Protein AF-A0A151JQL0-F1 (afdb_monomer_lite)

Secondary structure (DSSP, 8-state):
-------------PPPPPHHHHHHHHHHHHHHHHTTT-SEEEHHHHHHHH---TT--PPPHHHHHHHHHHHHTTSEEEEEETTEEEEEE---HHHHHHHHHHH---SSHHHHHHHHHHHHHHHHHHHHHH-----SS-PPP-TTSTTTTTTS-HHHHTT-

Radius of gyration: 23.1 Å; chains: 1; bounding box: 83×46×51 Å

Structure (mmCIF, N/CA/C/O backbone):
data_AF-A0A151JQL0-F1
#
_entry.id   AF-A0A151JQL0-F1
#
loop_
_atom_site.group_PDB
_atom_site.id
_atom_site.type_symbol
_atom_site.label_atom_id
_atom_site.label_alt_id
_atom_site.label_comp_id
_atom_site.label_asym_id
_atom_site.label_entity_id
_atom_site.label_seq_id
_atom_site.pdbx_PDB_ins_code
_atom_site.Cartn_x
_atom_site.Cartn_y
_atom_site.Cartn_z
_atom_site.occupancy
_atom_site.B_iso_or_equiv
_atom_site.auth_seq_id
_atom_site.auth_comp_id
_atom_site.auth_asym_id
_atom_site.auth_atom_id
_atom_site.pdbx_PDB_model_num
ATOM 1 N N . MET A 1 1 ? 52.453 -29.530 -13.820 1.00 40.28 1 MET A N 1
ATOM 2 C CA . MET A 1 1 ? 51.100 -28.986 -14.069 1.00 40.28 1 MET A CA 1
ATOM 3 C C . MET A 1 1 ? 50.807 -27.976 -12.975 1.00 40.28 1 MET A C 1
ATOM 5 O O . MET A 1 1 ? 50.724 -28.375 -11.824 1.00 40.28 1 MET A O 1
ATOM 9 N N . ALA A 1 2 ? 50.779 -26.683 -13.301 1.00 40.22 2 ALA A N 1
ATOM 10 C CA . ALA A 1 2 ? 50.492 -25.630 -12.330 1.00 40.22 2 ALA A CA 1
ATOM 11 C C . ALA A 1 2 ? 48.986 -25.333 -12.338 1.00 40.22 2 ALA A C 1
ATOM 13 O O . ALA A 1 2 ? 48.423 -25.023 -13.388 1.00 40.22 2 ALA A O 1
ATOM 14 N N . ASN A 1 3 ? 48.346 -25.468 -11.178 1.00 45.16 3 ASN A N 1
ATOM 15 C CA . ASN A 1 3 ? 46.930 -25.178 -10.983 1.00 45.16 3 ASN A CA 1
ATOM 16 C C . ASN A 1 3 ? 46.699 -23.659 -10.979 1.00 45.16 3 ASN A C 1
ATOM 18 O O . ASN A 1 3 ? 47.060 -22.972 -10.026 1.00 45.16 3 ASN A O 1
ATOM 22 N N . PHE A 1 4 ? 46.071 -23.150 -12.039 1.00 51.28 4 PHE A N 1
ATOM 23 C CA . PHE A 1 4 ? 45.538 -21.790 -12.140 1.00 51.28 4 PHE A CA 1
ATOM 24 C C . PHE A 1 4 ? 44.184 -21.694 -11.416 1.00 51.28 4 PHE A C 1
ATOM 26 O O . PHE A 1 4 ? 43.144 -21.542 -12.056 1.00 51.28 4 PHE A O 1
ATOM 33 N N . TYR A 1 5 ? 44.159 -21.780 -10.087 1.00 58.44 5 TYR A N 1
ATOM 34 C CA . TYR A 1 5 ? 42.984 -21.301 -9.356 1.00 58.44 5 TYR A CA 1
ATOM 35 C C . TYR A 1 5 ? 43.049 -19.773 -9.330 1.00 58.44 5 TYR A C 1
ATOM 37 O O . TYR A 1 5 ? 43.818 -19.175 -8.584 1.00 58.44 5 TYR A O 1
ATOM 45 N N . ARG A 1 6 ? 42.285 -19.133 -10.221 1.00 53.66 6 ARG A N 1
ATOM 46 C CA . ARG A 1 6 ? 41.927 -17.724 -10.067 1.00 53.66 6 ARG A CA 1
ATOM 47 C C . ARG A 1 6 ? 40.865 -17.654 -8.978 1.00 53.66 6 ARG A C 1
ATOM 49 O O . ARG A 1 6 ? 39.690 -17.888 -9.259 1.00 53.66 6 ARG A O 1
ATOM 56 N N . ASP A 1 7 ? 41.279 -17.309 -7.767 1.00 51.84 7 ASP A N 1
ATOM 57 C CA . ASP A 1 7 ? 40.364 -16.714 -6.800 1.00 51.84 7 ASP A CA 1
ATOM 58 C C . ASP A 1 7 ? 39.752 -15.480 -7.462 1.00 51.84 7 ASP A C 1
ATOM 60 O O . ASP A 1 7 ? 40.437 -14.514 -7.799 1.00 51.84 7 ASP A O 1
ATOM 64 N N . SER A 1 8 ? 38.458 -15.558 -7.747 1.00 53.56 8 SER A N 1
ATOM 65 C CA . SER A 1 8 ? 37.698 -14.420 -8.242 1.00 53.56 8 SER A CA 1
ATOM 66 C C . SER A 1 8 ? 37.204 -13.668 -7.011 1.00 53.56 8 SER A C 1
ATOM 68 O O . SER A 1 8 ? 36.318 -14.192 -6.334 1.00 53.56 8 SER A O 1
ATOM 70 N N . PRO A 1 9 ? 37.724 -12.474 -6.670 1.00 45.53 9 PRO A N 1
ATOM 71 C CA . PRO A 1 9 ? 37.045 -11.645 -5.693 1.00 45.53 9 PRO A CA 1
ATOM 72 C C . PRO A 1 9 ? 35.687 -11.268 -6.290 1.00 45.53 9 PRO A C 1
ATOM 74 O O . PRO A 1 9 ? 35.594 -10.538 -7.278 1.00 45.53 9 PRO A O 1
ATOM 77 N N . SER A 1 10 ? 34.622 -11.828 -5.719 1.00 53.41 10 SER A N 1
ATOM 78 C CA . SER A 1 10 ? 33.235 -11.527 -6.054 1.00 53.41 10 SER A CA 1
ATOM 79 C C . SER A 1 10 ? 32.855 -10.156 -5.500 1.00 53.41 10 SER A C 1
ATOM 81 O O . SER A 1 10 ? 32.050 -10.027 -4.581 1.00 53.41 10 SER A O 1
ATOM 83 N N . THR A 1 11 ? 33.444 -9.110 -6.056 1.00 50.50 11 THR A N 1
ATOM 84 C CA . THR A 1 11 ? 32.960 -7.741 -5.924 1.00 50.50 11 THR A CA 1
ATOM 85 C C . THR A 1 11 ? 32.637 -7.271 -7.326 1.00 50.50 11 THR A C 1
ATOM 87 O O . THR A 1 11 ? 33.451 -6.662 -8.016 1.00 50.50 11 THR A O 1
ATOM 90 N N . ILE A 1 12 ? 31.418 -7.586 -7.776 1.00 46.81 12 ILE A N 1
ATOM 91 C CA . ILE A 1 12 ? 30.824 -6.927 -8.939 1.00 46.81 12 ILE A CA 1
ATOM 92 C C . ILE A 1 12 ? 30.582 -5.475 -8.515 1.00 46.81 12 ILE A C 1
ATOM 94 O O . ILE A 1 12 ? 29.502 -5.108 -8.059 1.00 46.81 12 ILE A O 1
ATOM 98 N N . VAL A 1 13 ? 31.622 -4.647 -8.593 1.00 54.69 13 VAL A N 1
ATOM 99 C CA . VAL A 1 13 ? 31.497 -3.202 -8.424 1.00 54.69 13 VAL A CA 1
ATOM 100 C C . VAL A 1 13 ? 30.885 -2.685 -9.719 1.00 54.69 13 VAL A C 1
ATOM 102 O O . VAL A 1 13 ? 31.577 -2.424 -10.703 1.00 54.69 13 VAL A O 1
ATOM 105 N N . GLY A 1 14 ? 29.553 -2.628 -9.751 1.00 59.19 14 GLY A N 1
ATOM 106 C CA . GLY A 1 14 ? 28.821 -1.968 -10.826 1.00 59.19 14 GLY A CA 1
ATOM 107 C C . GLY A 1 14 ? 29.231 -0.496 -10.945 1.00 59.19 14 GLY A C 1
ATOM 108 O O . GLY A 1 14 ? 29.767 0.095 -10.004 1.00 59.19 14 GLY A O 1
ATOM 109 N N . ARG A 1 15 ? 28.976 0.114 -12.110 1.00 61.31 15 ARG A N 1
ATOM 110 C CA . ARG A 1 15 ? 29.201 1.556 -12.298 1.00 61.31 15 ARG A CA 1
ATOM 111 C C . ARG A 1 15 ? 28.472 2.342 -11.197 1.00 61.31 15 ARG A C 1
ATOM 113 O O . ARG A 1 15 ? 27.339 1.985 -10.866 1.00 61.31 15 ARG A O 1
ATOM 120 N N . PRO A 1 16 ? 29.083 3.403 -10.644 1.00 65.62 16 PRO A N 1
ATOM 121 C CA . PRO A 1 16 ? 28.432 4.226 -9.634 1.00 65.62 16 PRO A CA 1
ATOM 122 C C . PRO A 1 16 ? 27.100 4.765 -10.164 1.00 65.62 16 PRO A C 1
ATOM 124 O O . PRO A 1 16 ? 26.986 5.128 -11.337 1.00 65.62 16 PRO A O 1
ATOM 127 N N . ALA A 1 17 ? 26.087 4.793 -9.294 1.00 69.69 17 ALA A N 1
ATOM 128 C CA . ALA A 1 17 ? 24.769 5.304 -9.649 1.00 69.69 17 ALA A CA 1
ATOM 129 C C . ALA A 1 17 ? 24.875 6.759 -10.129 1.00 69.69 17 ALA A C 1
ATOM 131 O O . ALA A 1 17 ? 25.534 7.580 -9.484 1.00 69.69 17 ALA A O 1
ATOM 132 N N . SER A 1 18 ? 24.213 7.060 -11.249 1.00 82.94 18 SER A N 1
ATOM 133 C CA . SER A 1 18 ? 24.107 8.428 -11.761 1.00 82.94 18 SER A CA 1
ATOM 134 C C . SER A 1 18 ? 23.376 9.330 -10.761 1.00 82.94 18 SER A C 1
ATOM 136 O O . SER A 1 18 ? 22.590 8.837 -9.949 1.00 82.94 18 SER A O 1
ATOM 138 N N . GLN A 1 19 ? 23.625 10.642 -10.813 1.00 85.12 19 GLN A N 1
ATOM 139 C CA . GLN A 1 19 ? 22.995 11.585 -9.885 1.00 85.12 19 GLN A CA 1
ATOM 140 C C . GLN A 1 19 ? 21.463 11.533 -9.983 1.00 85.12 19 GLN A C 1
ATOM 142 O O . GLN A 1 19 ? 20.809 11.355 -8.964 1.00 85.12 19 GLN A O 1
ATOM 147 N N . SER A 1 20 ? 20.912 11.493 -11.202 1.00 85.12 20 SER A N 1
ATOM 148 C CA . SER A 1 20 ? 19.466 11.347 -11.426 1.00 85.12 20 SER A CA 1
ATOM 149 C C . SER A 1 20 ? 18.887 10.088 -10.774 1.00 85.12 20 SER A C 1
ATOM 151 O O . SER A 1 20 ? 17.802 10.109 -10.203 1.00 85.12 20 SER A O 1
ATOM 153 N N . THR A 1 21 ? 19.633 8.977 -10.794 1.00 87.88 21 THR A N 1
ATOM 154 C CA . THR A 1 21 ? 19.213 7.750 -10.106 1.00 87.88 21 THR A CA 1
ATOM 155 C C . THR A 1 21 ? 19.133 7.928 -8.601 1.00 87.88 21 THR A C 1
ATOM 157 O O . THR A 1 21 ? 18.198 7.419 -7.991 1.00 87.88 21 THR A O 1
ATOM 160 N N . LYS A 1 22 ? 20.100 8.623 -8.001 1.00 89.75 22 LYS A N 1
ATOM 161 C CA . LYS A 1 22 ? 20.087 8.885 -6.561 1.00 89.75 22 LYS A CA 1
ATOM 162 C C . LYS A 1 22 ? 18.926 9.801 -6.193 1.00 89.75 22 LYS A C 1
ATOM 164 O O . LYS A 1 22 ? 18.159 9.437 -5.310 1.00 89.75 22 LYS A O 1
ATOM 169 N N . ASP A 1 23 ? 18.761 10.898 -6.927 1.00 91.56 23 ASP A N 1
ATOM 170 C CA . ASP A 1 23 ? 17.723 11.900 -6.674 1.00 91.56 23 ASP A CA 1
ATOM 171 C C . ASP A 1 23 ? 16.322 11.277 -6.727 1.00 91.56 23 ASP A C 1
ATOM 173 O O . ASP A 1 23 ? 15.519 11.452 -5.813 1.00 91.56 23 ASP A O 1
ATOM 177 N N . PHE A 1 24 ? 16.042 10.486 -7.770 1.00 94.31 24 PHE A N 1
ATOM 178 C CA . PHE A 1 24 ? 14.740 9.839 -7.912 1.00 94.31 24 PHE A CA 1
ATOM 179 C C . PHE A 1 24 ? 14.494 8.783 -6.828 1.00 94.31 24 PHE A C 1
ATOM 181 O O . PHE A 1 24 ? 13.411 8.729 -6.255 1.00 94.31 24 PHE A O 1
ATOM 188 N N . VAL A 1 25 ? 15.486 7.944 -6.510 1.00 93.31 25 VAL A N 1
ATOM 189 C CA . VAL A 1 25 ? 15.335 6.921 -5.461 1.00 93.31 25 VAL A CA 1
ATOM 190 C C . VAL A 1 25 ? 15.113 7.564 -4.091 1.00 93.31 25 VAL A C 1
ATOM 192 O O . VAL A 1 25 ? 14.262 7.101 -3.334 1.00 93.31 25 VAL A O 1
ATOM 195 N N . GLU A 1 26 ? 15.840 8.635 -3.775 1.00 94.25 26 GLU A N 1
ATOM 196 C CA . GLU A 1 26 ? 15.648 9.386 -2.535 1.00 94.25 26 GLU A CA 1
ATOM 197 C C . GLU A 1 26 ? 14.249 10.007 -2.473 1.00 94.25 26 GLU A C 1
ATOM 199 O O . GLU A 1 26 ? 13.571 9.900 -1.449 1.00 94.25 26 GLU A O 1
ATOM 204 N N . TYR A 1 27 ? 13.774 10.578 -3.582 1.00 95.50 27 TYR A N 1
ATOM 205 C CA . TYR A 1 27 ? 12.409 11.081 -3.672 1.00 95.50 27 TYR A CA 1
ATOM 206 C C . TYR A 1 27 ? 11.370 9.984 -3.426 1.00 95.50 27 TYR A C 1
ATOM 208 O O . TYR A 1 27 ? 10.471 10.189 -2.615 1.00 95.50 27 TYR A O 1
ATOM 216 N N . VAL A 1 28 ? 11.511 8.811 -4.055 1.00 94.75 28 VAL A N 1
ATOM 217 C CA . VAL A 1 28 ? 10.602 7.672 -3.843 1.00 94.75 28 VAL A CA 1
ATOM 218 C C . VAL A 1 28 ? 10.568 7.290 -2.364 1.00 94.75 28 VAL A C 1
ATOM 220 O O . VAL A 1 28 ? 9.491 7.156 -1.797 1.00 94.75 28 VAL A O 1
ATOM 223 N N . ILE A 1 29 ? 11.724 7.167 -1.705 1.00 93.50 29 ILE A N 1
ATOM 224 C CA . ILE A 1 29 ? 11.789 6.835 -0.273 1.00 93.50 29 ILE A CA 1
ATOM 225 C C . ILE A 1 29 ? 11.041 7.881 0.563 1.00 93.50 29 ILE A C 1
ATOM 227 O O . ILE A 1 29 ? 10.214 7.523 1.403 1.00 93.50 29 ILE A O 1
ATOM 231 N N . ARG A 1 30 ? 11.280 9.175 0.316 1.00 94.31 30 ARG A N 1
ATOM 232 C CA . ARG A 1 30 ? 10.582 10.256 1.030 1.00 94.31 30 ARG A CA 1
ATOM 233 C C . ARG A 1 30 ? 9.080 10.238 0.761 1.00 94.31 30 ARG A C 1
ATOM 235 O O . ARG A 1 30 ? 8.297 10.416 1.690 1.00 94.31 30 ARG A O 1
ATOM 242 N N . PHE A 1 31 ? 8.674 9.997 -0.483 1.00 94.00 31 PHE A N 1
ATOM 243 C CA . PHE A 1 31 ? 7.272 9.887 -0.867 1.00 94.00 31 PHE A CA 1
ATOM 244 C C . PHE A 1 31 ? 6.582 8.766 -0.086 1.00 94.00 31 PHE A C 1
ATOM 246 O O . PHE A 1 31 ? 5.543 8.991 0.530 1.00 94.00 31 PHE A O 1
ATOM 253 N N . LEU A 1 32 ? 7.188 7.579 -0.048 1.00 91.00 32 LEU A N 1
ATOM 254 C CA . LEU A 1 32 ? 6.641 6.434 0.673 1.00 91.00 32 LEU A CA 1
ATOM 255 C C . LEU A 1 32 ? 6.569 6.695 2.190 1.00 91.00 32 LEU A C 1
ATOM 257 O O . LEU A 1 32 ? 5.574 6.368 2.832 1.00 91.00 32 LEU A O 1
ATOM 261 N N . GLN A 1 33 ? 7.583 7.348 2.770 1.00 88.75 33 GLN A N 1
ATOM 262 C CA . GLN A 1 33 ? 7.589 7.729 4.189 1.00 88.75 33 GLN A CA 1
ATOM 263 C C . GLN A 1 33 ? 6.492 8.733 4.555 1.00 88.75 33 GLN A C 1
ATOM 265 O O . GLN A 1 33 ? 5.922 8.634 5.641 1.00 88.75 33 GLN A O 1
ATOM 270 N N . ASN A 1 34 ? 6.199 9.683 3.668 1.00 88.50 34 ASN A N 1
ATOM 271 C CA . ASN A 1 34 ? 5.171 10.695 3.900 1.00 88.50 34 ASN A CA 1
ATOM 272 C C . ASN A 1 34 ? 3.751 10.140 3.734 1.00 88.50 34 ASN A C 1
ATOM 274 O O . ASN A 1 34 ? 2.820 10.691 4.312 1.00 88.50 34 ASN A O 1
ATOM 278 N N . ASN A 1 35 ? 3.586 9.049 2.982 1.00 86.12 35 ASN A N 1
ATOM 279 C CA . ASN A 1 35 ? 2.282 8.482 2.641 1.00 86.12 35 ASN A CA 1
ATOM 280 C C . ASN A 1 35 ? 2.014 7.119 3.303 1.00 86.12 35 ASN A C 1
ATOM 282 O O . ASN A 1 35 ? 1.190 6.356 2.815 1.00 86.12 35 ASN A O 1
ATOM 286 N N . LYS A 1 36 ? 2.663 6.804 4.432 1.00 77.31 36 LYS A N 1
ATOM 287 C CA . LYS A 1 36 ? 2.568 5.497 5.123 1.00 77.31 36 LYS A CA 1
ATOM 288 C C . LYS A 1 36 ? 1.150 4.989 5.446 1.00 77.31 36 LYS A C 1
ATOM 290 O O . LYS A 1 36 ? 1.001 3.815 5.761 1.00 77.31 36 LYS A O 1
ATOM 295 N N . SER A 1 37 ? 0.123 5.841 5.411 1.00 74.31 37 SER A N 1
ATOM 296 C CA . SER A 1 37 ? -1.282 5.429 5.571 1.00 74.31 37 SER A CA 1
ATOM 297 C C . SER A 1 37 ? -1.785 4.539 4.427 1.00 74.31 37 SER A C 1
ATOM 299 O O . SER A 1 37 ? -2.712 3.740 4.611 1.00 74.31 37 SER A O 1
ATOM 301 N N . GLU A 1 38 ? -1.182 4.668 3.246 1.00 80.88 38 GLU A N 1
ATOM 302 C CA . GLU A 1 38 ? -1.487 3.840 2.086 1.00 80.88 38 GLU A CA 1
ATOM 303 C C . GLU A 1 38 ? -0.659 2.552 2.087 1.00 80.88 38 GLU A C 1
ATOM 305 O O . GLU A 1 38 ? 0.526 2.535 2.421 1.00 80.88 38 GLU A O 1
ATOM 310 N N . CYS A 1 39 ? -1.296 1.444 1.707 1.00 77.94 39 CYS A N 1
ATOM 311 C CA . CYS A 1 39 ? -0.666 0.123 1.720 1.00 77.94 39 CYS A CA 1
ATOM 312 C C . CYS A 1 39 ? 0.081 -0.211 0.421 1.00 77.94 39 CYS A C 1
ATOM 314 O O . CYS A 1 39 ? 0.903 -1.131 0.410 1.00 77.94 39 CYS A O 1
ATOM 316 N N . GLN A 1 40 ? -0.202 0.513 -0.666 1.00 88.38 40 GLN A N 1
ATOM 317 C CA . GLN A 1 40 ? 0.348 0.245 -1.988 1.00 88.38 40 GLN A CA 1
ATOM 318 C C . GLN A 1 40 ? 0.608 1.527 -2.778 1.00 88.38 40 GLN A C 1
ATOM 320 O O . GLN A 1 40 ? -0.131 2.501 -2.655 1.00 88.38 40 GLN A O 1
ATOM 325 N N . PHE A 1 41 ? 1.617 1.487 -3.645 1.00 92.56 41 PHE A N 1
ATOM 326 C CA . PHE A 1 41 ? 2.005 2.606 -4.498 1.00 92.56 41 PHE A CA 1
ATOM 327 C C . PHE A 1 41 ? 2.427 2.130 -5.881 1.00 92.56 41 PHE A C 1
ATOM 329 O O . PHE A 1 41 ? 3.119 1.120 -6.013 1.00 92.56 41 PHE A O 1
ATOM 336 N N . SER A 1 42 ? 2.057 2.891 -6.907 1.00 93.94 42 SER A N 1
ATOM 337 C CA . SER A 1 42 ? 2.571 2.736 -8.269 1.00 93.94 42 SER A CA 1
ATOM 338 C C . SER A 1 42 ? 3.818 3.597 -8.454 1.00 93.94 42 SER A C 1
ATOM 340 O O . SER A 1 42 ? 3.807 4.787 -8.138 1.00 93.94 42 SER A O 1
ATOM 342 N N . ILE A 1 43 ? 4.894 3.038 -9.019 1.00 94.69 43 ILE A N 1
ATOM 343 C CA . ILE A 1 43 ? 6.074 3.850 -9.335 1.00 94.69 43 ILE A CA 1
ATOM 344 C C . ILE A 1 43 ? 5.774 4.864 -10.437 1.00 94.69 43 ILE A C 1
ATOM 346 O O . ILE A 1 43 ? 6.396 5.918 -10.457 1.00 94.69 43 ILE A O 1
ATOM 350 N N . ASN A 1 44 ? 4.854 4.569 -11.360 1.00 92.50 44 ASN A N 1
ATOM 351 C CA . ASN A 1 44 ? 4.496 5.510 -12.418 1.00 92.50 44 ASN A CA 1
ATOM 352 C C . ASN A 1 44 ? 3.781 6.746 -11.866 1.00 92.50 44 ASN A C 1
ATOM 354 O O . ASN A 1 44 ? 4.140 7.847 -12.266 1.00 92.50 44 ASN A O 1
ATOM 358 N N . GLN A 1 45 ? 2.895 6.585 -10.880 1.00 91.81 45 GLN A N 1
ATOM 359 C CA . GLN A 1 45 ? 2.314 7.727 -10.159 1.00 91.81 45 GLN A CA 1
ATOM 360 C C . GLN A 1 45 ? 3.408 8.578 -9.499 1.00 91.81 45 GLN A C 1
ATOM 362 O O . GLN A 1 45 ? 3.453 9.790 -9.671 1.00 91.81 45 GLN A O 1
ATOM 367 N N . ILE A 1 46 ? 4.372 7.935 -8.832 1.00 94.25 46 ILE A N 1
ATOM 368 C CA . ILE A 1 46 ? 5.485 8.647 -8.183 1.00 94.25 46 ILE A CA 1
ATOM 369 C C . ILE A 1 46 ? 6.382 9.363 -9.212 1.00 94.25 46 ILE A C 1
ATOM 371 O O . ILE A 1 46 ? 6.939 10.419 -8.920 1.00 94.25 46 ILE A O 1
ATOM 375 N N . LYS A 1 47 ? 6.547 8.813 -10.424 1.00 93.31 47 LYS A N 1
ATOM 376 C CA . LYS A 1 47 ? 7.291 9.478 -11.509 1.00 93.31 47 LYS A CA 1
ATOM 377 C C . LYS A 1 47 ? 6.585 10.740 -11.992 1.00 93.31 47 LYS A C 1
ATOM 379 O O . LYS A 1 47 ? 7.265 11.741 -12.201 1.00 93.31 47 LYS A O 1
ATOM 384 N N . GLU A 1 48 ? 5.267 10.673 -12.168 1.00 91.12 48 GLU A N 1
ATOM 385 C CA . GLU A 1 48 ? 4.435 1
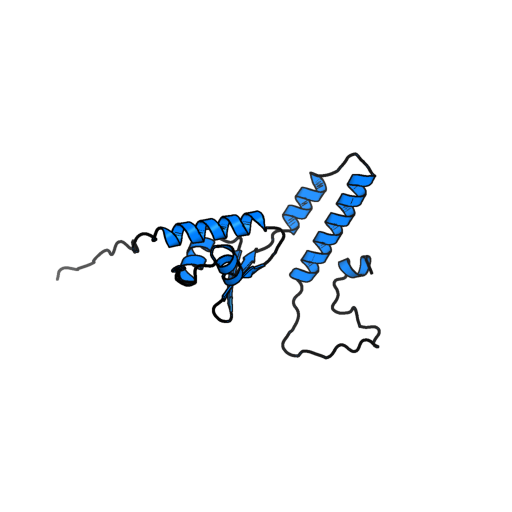1.814 -12.571 1.00 91.12 48 GLU A CA 1
ATOM 386 C C . GLU A 1 48 ? 4.512 12.940 -11.529 1.00 91.12 48 GLU A C 1
ATOM 388 O O . GLU A 1 48 ? 4.710 14.098 -11.893 1.00 91.12 48 GLU A O 1
ATOM 393 N N . ASP A 1 49 ? 4.481 12.592 -10.239 1.00 91.44 49 ASP A N 1
ATOM 394 C CA . ASP A 1 49 ? 4.621 13.555 -9.138 1.00 91.44 49 ASP A CA 1
ATOM 395 C C . ASP A 1 49 ? 6.041 14.138 -9.014 1.00 91.44 49 ASP A C 1
ATOM 397 O O . ASP A 1 49 ? 6.221 15.271 -8.558 1.00 91.44 49 ASP A O 1
ATOM 401 N N . PHE A 1 50 ? 7.069 13.379 -9.408 1.00 92.44 50 PHE A N 1
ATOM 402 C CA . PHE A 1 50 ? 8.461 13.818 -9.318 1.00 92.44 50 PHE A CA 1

EXERCISE
In the listing above, locate the line with "ATOM 154 C CA" and the line with "ATOM 160 N N", then extract exactly those lines and every line between them, and nothing more.

WRITTEN RESPONSE
ATOM 154 C CA . THR A 1 21 ? 19.213 7.750 -10.106 1.00 87.88 21 THR A CA 1
ATOM 155 C C . THR A 1 21 ? 19.133 7.928 -8.601 1.00 87.88 21 THR A C 1
ATOM 157 O O . THR A 1 21 ? 18.198 7.419 -7.991 1.00 87.88 21 THR A O 1
ATOM 160 N N . LYS A 1 22 ? 20.100 8.623 -8.001 1.00 89.75 22 LYS A N 1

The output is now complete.